I must have spilled some of the tea-steeped water as I poured it in the plastic bottle, it didn’t fill quite up. I read some reviews of this type of homemade shampoo online saying it turned out very thin, and with 6 parts water and two parts (very thin) liquid soap, I wasn’t surprised to find that it was indeed a very liquidy shampoo. It works perfectly fine as a shampoo anyways, and the thinness doesn’t bother me as much as my hair feeling squeaky clean after using it (really,  more squeaky than squeaky clean). I think this is a Dr. Bronner thing though, so even though my homemade herbal shampoo has gotten a new life as homemade herbal handwash, I am prepared to try again with a different soap. Plus, it’s so fun to make your own stuff!

tulip-skirt, remade

After a bit of a hiatus on the creating front, I’m feeling like I’m on the way back to my regular craftiness. The middle of winter has seen much more knitting (a couple of big projects are underway), than sewing, probably because it’s much easier to snuggle up with a blanket, a cup of tea, and some knitting needles than it is with a sewing machine!

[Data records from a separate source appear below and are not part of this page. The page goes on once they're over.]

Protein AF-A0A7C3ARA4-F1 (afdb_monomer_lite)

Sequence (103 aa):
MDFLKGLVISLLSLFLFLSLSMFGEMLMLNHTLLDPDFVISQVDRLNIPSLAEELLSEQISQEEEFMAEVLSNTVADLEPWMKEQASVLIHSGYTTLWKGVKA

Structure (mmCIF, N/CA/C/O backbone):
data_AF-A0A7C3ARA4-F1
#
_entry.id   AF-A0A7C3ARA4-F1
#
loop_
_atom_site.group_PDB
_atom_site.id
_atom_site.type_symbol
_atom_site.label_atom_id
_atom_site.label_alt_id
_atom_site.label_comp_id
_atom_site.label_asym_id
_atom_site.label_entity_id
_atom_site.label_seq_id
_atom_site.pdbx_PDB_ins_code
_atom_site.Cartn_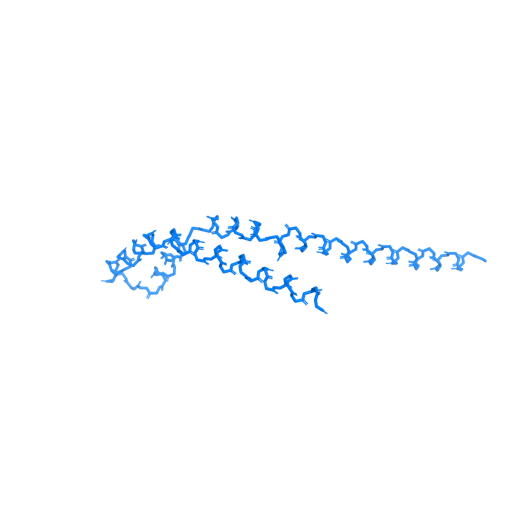x
_atom_site.Cartn_y
_atom_site.Cartn_z
_atom_site.occupancy
_atom_site.B_iso_or_equiv
_atom_site.auth_seq_id
_atom_site.auth_comp_id
_atom_site.auth_asym_id
_atom_site.auth_atom_id
_atom_site.pdbx_PDB_model_num
ATOM 1 N N . MET A 1 1 ? 35.721 9.529 -36.035 1.00 63.72 1 MET A N 1
ATOM 2 C CA . MET A 1 1 ? 34.498 8.685 -36.036 1.00 63.72 1 MET A CA 1
ATOM 3 C C . MET A 1 1 ? 34.077 8.278 -34.623 1.00 63.72 1 MET A C 1
ATOM 5 O O . MET A 1 1 ? 32.990 7.740 -34.454 1.00 63.72 1 MET A O 1
ATOM 9 N N . ASP A 1 2 ? 34.886 8.586 -33.608 1.00 78.88 2 ASP A N 1
ATOM 10 C CA . ASP A 1 2 ? 34.669 8.121 -32.233 1.00 78.88 2 ASP A CA 1
ATOM 11 C C . ASP A 1 2 ? 33.705 9.016 -31.445 1.00 78.88 2 ASP A C 1
ATOM 13 O O . ASP A 1 2 ? 32.914 8.517 -30.652 1.00 78.88 2 ASP A O 1
ATOM 17 N N . PHE A 1 3 ? 33.665 10.316 -31.758 1.00 84.88 3 PHE A N 1
ATOM 18 C CA . PHE A 1 3 ? 32.696 11.253 -31.178 1.00 84.88 3 PHE A CA 1
ATOM 19 C C . PHE A 1 3 ? 31.244 10.912 -31.550 1.00 84.88 3 PHE A C 1
ATOM 21 O O . PHE A 1 3 ? 30.381 10.840 -30.680 1.00 84.88 3 PHE A O 1
ATOM 28 N N . LEU A 1 4 ? 30.975 10.626 -32.833 1.00 90.44 4 LEU A N 1
ATOM 29 C CA . LEU A 1 4 ? 29.634 10.237 -33.290 1.00 90.44 4 LEU A CA 1
ATOM 30 C C . LEU A 1 4 ? 29.177 8.922 -32.640 1.00 90.44 4 LEU A C 1
ATOM 32 O O . LEU A 1 4 ? 28.020 8.795 -32.255 1.00 90.44 4 LEU A O 1
ATOM 36 N N . LYS A 1 5 ? 30.094 7.958 -32.484 1.00 88.75 5 LYS A N 1
ATOM 37 C CA . LYS A 1 5 ? 29.816 6.694 -31.790 1.00 88.75 5 LYS A CA 1
ATOM 38 C C . LYS A 1 5 ? 29.474 6.927 -30.320 1.00 88.75 5 LYS A C 1
ATOM 40 O O . LYS A 1 5 ? 28.492 6.368 -29.847 1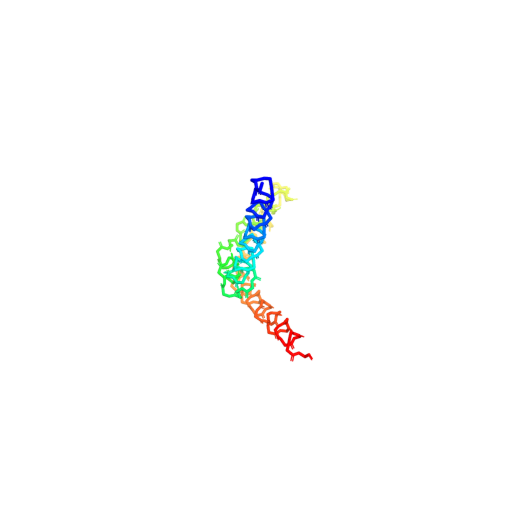.00 88.75 5 LYS A O 1
ATOM 45 N N . GLY A 1 6 ? 30.229 7.778 -29.624 1.00 90.38 6 GLY A N 1
ATOM 46 C CA . GLY A 1 6 ? 29.935 8.154 -28.240 1.00 90.38 6 GLY A CA 1
ATOM 47 C C . GLY A 1 6 ? 28.564 8.819 -28.090 1.00 90.38 6 GLY A C 1
ATOM 48 O O . GLY A 1 6 ? 27.806 8.465 -27.190 1.00 90.38 6 GLY A O 1
ATOM 49 N N . LEU A 1 7 ? 28.208 9.713 -29.018 1.00 93.06 7 LEU A N 1
ATOM 50 C CA . LEU A 1 7 ? 26.913 10.395 -29.022 1.00 93.06 7 LEU A CA 1
ATOM 51 C C . LEU A 1 7 ? 25.751 9.420 -29.256 1.00 93.06 7 LEU A C 1
ATOM 53 O O . LEU A 1 7 ? 24.760 9.472 -28.534 1.00 93.06 7 LEU A O 1
ATOM 57 N N . VAL A 1 8 ? 25.887 8.484 -30.200 1.00 95.06 8 VAL A N 1
ATOM 58 C CA . VAL A 1 8 ? 24.871 7.448 -30.458 1.00 95.06 8 VAL A CA 1
ATOM 59 C C . VAL A 1 8 ? 24.712 6.507 -29.263 1.00 95.06 8 VAL A C 1
ATOM 61 O O . VAL A 1 8 ? 23.586 6.201 -28.882 1.00 95.06 8 VAL A O 1
ATOM 64 N N . ILE A 1 9 ? 25.812 6.077 -28.638 1.00 95.06 9 ILE A N 1
ATOM 65 C CA . ILE A 1 9 ? 25.767 5.196 -27.460 1.00 95.06 9 ILE A CA 1
ATOM 66 C C . ILE A 1 9 ? 25.109 5.911 -26.277 1.00 95.06 9 ILE A C 1
ATOM 68 O O . ILE A 1 9 ? 24.268 5.323 -25.597 1.00 95.06 9 ILE A O 1
ATOM 72 N N . SER A 1 10 ? 25.442 7.183 -26.050 1.00 94.69 10 SER A N 1
ATOM 73 C CA . SER A 1 10 ? 24.817 7.998 -25.005 1.00 94.69 10 SER A CA 1
ATOM 74 C C . SER A 1 10 ? 23.316 8.169 -25.244 1.00 94.69 10 SER A C 1
ATOM 76 O O . SER A 1 10 ? 22.527 7.924 -24.333 1.00 94.69 10 SER A O 1
ATOM 78 N N . LEU A 1 11 ? 22.912 8.497 -26.475 1.00 95.44 11 LEU A N 1
ATOM 79 C CA . LEU A 1 11 ? 21.505 8.669 -26.834 1.00 95.44 11 LEU A CA 1
ATOM 80 C C . LEU A 1 11 ? 20.716 7.360 -26.691 1.00 95.44 11 LEU A C 1
ATOM 82 O O . LEU A 1 11 ? 19.608 7.363 -26.163 1.00 95.44 11 LEU A O 1
ATOM 86 N N . LEU A 1 12 ? 21.304 6.235 -27.104 1.00 95.19 12 LEU A N 1
ATOM 87 C CA . LEU A 1 12 ? 20.699 4.911 -26.966 1.00 95.19 12 LEU A CA 1
ATOM 88 C C . LEU A 1 12 ? 20.536 4.514 -25.493 1.00 95.19 12 LEU A C 1
ATOM 90 O O . LEU A 1 12 ? 19.495 3.988 -25.109 1.00 95.19 12 LEU A O 1
ATOM 94 N N . SER A 1 13 ? 21.541 4.806 -24.666 1.00 94.44 13 SER A N 1
ATOM 95 C CA . SER A 1 13 ? 21.509 4.522 -23.227 1.00 94.44 13 SER A CA 1
ATOM 96 C C . SER A 1 13 ? 20.455 5.369 -22.518 1.00 94.44 13 SER A C 1
ATOM 98 O O . SER A 1 13 ? 19.724 4.858 -21.676 1.00 94.44 13 SER A O 1
ATOM 100 N N . LEU A 1 14 ? 20.329 6.643 -22.902 1.00 95.94 14 LEU A N 1
ATOM 101 C CA . LEU A 1 14 ? 19.285 7.539 -22.412 1.00 95.94 14 LEU A CA 1
ATOM 102 C C . LEU A 1 14 ? 17.892 7.027 -22.797 1.00 95.94 14 LEU A C 1
ATOM 104 O O . LEU A 1 14 ? 17.004 6.962 -21.954 1.00 95.94 14 LEU A O 1
ATOM 108 N N . PHE A 1 15 ? 17.705 6.626 -24.055 1.00 95.25 15 PHE A N 1
ATOM 109 C CA . PHE A 1 15 ? 16.422 6.113 -24.530 1.00 95.25 15 PHE A CA 1
ATOM 110 C C . PHE A 1 15 ? 16.018 4.832 -23.794 1.00 95.25 15 PHE A C 1
ATOM 112 O O . PHE A 1 15 ? 14.872 4.681 -23.374 1.00 95.25 15 PHE A O 1
ATOM 119 N N . LEU A 1 16 ? 16.979 3.934 -23.575 1.00 94.06 16 LEU A N 1
ATOM 120 C CA . LEU A 1 16 ? 16.767 2.701 -22.828 1.00 94.06 16 LEU A CA 1
ATOM 121 C C . LEU A 1 16 ? 16.455 2.978 -21.351 1.00 94.06 16 LEU A C 1
ATOM 123 O O . LEU A 1 16 ? 15.539 2.375 -20.799 1.00 94.06 16 LEU A O 1
ATOM 127 N N . PHE A 1 17 ? 17.156 3.929 -20.733 1.00 95.56 17 PHE A N 1
ATOM 128 C CA . PHE A 1 17 ? 16.892 4.363 -19.362 1.00 95.56 17 PHE A CA 1
ATOM 129 C C . PHE A 1 17 ? 15.484 4.950 -19.197 1.00 95.56 17 PHE A C 1
ATOM 131 O O . PHE A 1 17 ? 14.776 4.6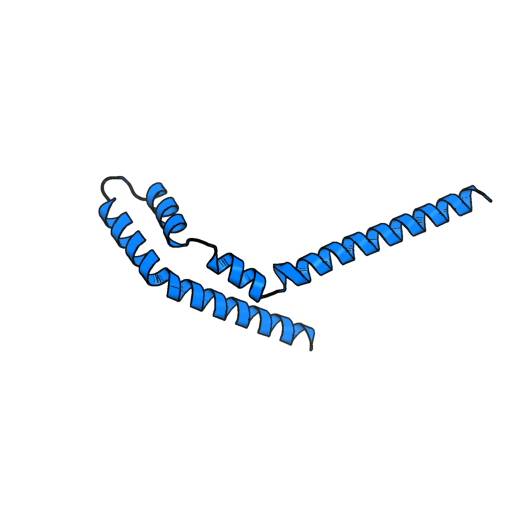00 -18.252 1.00 95.56 17 PHE A O 1
ATOM 138 N N . LEU A 1 18 ? 15.054 5.799 -20.135 1.00 93.31 18 LEU A N 1
ATOM 139 C CA . LEU A 1 18 ? 13.709 6.375 -20.137 1.00 93.31 18 LEU A CA 1
ATOM 140 C C . LEU A 1 18 ? 12.639 5.299 -20.331 1.00 93.31 18 LEU A C 1
ATOM 142 O O . LEU A 1 18 ? 11.655 5.278 -19.594 1.00 93.31 18 LEU A O 1
ATOM 146 N N . SER A 1 19 ? 12.858 4.375 -21.272 1.00 93.69 19 SER A N 1
ATOM 147 C CA . SER A 1 19 ? 11.951 3.249 -21.500 1.00 93.69 19 SER A CA 1
ATOM 148 C C . SER A 1 19 ? 11.796 2.395 -20.245 1.00 93.69 19 SER A C 1
ATOM 150 O O . SER A 1 19 ? 10.679 2.013 -19.908 1.00 93.69 19 SER A O 1
ATOM 152 N N . LEU A 1 20 ? 12.895 2.094 -19.550 1.00 90.94 20 LEU A N 1
ATOM 153 C CA . LEU A 1 20 ? 12.864 1.246 -18.362 1.00 90.94 20 LEU A CA 1
ATOM 154 C C . LEU A 1 20 ? 12.254 1.968 -17.154 1.00 90.94 20 LEU A C 1
ATOM 156 O O . LEU A 1 20 ? 11.509 1.344 -16.405 1.00 90.94 20 LEU A O 1
ATOM 160 N N . SER A 1 21 ? 12.513 3.271 -16.994 1.00 90.50 21 SER A N 1
ATOM 161 C CA . SER A 1 21 ? 11.901 4.080 -15.928 1.00 90.50 21 SER A CA 1
ATOM 162 C C . SER A 1 21 ? 10.385 4.157 -16.086 1.00 90.50 21 SER A C 1
ATOM 164 O O . SER A 1 21 ? 9.661 3.785 -15.168 1.00 90.50 21 SER A O 1
ATOM 166 N N . MET A 1 22 ? 9.892 4.554 -17.267 1.00 88.75 22 MET A N 1
ATOM 167 C CA . MET A 1 22 ? 8.445 4.660 -17.498 1.00 88.75 22 MET A CA 1
ATOM 168 C C . MET A 1 22 ? 7.750 3.302 -17.396 1.00 88.75 22 MET A C 1
ATOM 170 O O . MET A 1 22 ? 6.674 3.201 -16.816 1.00 88.75 22 MET A O 1
ATOM 174 N N . PHE A 1 23 ? 8.357 2.246 -17.944 1.00 85.50 23 PHE A N 1
ATOM 175 C CA . PHE A 1 23 ? 7.773 0.909 -17.887 1.00 85.50 23 PHE A CA 1
ATOM 176 C C . PHE A 1 23 ? 7.777 0.339 -16.464 1.00 85.50 23 PHE A C 1
ATOM 178 O O . PHE A 1 23 ? 6.808 -0.301 -16.066 1.00 85.50 23 PHE A O 1
ATOM 185 N N . GLY A 1 24 ? 8.825 0.604 -15.680 1.00 84.00 24 GLY A N 1
ATOM 186 C CA . GLY A 1 24 ? 8.902 0.211 -14.275 1.00 84.00 24 GLY A CA 1
ATOM 187 C C . GLY A 1 24 ? 7.809 0.867 -13.435 1.00 84.00 24 GLY A C 1
ATOM 188 O O . GLY A 1 24 ? 7.090 0.170 -12.721 1.00 84.00 24 GLY A O 1
ATOM 189 N N . GLU A 1 25 ? 7.626 2.181 -13.576 1.00 80.31 25 GLU A N 1
ATOM 190 C CA . GLU A 1 25 ? 6.548 2.909 -12.899 1.00 80.31 25 GLU A CA 1
ATOM 191 C C . GLU A 1 25 ? 5.169 2.428 -13.358 1.00 80.31 25 GLU A C 1
ATOM 193 O O . GLU A 1 25 ? 4.314 2.140 -12.526 1.00 80.31 25 GLU A O 1
ATOM 198 N N . MET A 1 26 ? 4.955 2.257 -14.665 1.00 79.69 26 MET A N 1
ATOM 199 C CA . MET A 1 26 ? 3.679 1.787 -15.210 1.00 79.69 26 MET A CA 1
ATOM 200 C C . MET A 1 26 ? 3.327 0.373 -14.737 1.00 79.69 26 MET A C 1
ATOM 202 O O . MET A 1 26 ? 2.176 0.119 -14.390 1.00 79.69 26 MET A O 1
ATOM 206 N N . LEU A 1 27 ? 4.297 -0.544 -14.686 1.00 78.25 27 LEU A N 1
ATOM 207 C CA . LEU A 1 27 ? 4.092 -1.885 -14.136 1.00 78.25 27 LEU A CA 1
ATOM 208 C C . LEU A 1 27 ? 3.799 -1.840 -12.639 1.00 78.25 27 LEU A C 1
ATOM 210 O O . LEU A 1 27 ? 2.893 -2.529 -12.175 1.00 78.25 27 LEU A O 1
ATOM 214 N N . MET A 1 28 ? 4.540 -1.029 -11.885 1.00 77.38 28 MET A N 1
ATOM 215 C CA . MET A 1 28 ? 4.319 -0.889 -10.451 1.00 77.38 28 MET A CA 1
ATOM 216 C C . MET A 1 28 ? 2.924 -0.326 -10.176 1.00 77.38 28 MET A C 1
ATOM 218 O O . MET A 1 28 ? 2.210 -0.872 -9.341 1.00 77.38 28 MET A O 1
ATOM 222 N N . LEU A 1 29 ? 2.491 0.690 -10.927 1.00 73.81 29 LEU A N 1
ATOM 223 C CA . LEU A 1 29 ? 1.132 1.226 -10.875 1.00 73.81 29 LEU A CA 1
ATOM 224 C C . LEU A 1 29 ? 0.100 0.160 -11.252 1.00 73.81 29 LEU A C 1
ATOM 226 O O . LEU A 1 29 ? -0.872 -0.003 -10.524 1.00 73.81 29 LEU A O 1
ATOM 230 N N . ASN A 1 30 ? 0.336 -0.608 -12.321 1.00 70.12 30 ASN A N 1
ATOM 231 C CA . ASN A 1 30 ? -0.562 -1.677 -12.760 1.00 70.12 30 ASN A CA 1
ATOM 232 C C . ASN A 1 30 ? -0.787 -2.753 -11.682 1.00 70.12 30 ASN A C 1
ATOM 234 O O . ASN A 1 30 ? -1.889 -3.266 -11.550 1.00 70.12 30 ASN A O 1
ATOM 238 N N . HIS A 1 31 ? 0.253 -3.078 -10.912 1.00 66.75 31 HIS A N 1
ATOM 239 C CA . HIS A 1 31 ? 0.219 -4.117 -9.878 1.00 66.75 31 HIS A CA 1
ATOM 240 C C . HIS A 1 31 ? -0.081 -3.608 -8.459 1.00 66.75 31 HIS A C 1
ATOM 242 O O . HIS A 1 31 ? -0.200 -4.419 -7.548 1.00 66.75 31 HIS A O 1
ATOM 248 N N . THR A 1 32 ? -0.168 -2.292 -8.243 1.00 70.19 32 THR A N 1
ATOM 249 C CA . THR A 1 32 ? -0.464 -1.712 -6.920 1.00 70.19 32 THR A CA 1
ATOM 250 C C . THR A 1 32 ? -1.689 -0.808 -6.974 1.00 70.19 32 THR A C 1
ATOM 252 O O . THR A 1 32 ? -2.744 -1.160 -6.461 1.00 70.19 32 THR A O 1
ATOM 255 N N . LEU A 1 33 ? -1.571 0.350 -7.624 1.00 64.62 33 LEU A N 1
ATOM 256 C CA . LEU A 1 33 ? -2.615 1.376 -7.696 1.00 64.62 33 LEU A CA 1
ATOM 257 C C . LEU A 1 33 ? -3.712 1.098 -8.716 1.00 64.62 33 LEU A C 1
ATOM 259 O O . LEU A 1 33 ? -4.685 1.846 -8.728 1.00 64.62 33 LEU A O 1
ATOM 263 N N . LEU A 1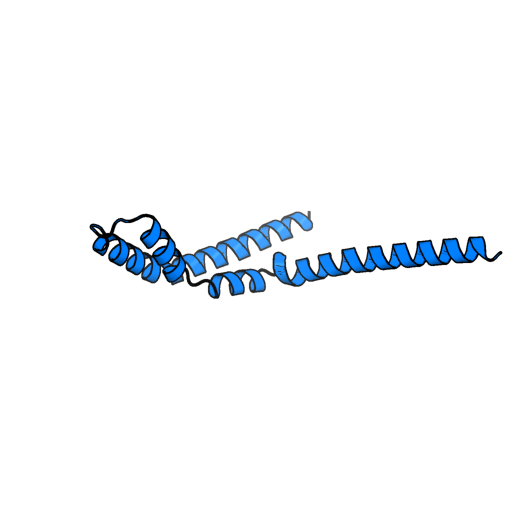 34 ? -3.537 0.104 -9.587 1.00 66.25 34 LEU A N 1
ATOM 264 C CA . LEU A 1 34 ? -4.539 -0.313 -10.563 1.00 66.25 34 LEU A CA 1
ATOM 265 C C . LEU A 1 34 ? -5.045 -1.750 -10.333 1.00 66.25 34 LEU A C 1
ATOM 267 O O . LEU A 1 34 ? -5.851 -2.247 -11.122 1.00 66.25 34 LEU A O 1
ATOM 271 N N . ASP A 1 35 ? -4.589 -2.406 -9.267 1.00 72.75 35 ASP A N 1
ATOM 272 C CA . ASP A 1 35 ? -5.109 -3.702 -8.853 1.00 72.75 35 ASP A CA 1
ATOM 273 C C . ASP A 1 35 ? -6.117 -3.496 -7.704 1.00 72.75 35 ASP A C 1
ATOM 275 O O . ASP A 1 35 ? -5.715 -3.133 -6.590 1.00 72.75 35 ASP A O 1
ATOM 279 N N . PRO A 1 36 ? -7.431 -3.680 -7.943 1.00 72.62 36 PRO A N 1
ATOM 280 C CA . PRO A 1 36 ? -8.437 -3.529 -6.898 1.00 72.62 36 PRO A CA 1
ATOM 281 C C . PRO A 1 36 ? -8.189 -4.478 -5.722 1.00 72.62 36 PRO A C 1
ATOM 283 O O . PRO A 1 36 ? -8.414 -4.075 -4.582 1.00 72.62 36 PRO A O 1
ATOM 286 N N . ASP A 1 37 ? -7.665 -5.682 -5.968 1.00 78.19 37 ASP A N 1
ATOM 287 C CA . ASP A 1 37 ? -7.417 -6.675 -4.921 1.00 78.19 37 ASP A CA 1
ATOM 288 C C . ASP A 1 37 ? -6.264 -6.225 -4.009 1.00 78.19 37 ASP A C 1
ATOM 290 O O . ASP A 1 37 ? -6.333 -6.375 -2.785 1.00 78.19 37 ASP A O 1
ATOM 294 N N . PHE A 1 38 ? -5.235 -5.580 -4.576 1.00 79.81 38 PHE A N 1
ATOM 295 C CA . PHE A 1 38 ? -4.161 -4.969 -3.793 1.00 79.81 38 PHE A CA 1
ATOM 296 C C . PHE A 1 38 ? -4.701 -3.865 -2.879 1.00 79.81 38 PHE A C 1
ATOM 298 O O . PHE A 1 38 ? -4.406 -3.871 -1.682 1.00 79.81 38 PHE A O 1
ATOM 305 N N . VAL A 1 39 ? -5.515 -2.942 -3.402 1.00 79.56 39 VAL A N 1
ATOM 306 C CA . VAL A 1 39 ? -6.072 -1.830 -2.609 1.00 79.56 39 VAL A CA 1
ATOM 307 C C . VAL A 1 39 ? -6.999 -2.347 -1.506 1.00 79.56 39 VAL A C 1
ATOM 309 O O . VAL A 1 39 ? -6.866 -1.917 -0.360 1.00 79.56 39 VAL A O 1
ATOM 312 N N . ILE A 1 40 ? -7.872 -3.313 -1.810 1.00 82.31 40 ILE A N 1
ATOM 313 C CA . ILE A 1 40 ? -8.755 -3.953 -0.822 1.00 82.31 40 ILE A CA 1
ATOM 314 C C . ILE A 1 40 ? -7.927 -4.611 0.284 1.00 82.31 40 ILE A C 1
ATOM 316 O O . ILE A 1 40 ? -8.192 -4.383 1.460 1.00 82.31 40 ILE A O 1
ATOM 320 N N . SER A 1 41 ? -6.850 -5.323 -0.065 1.00 83.06 41 SER A N 1
ATOM 321 C CA . SER A 1 41 ? -5.974 -5.946 0.933 1.00 83.06 41 SER A CA 1
ATOM 322 C C . SER A 1 41 ? -5.292 -4.933 1.863 1.00 83.06 41 SER A C 1
ATOM 324 O O . SER A 1 41 ? -5.053 -5.241 3.028 1.00 83.06 41 SER A O 1
ATOM 326 N N . GLN A 1 42 ? -4.981 -3.717 1.394 1.00 81.94 42 GLN A N 1
ATOM 327 C CA . GLN A 1 42 ? -4.424 -2.676 2.266 1.00 81.94 42 GLN A CA 1
ATOM 328 C C . GLN A 1 42 ? -5.486 -2.090 3.201 1.00 81.94 42 GLN A C 1
ATOM 330 O O . GLN A 1 42 ? -5.178 -1.814 4.359 1.00 81.94 42 GLN A O 1
ATOM 335 N N . VAL A 1 43 ? -6.726 -1.940 2.726 1.00 81.94 43 VAL A N 1
ATOM 336 C CA . VAL A 1 43 ? -7.864 -1.499 3.550 1.00 81.94 43 VAL A CA 1
ATOM 337 C C . VAL A 1 43 ? -8.212 -2.544 4.612 1.00 81.94 43 VAL A C 1
ATOM 339 O O . VAL A 1 43 ? -8.420 -2.189 5.768 1.00 81.94 43 VAL A O 1
ATOM 342 N N . ASP A 1 44 ? -8.188 -3.832 4.273 1.00 83.00 44 ASP A N 1
ATOM 343 C CA . ASP A 1 44 ? -8.431 -4.912 5.237 1.00 83.00 44 ASP A CA 1
ATOM 344 C C . ASP A 1 44 ? -7.353 -4.988 6.323 1.00 83.00 44 ASP A C 1
ATOM 346 O O . ASP A 1 44 ? -7.647 -5.315 7.476 1.00 83.00 44 ASP A O 1
ATOM 350 N N . ARG A 1 45 ? -6.107 -4.654 5.971 1.00 83.81 45 ARG A N 1
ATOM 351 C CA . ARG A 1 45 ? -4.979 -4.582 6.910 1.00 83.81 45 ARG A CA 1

This skirt has been through several stages of transformations – I finally made the last changes, so it should be quite wearable now! To begin with this was a below the knee, A-line, light dusty grey-blue corduroy skirt from trusty H&M. I wore it and loved it for many, many years before I finally grew a bit tired of it. I had a pile of textiles and clothes I was going to dye a teal-ish color, so I threw the skirt in with the rest. I love the new color, which is more or less just a darker, richer shade of the original color. The pattern is based on the Marie skirt from BurdaStyle. The pattern is wider at the waistline than it is at the hem, so I turned the skirt up-side down so the hem was pleated over and turned into the waist. To make it easier for myself, I kept the side seams and used the BurdaStyle pattern as more of a template.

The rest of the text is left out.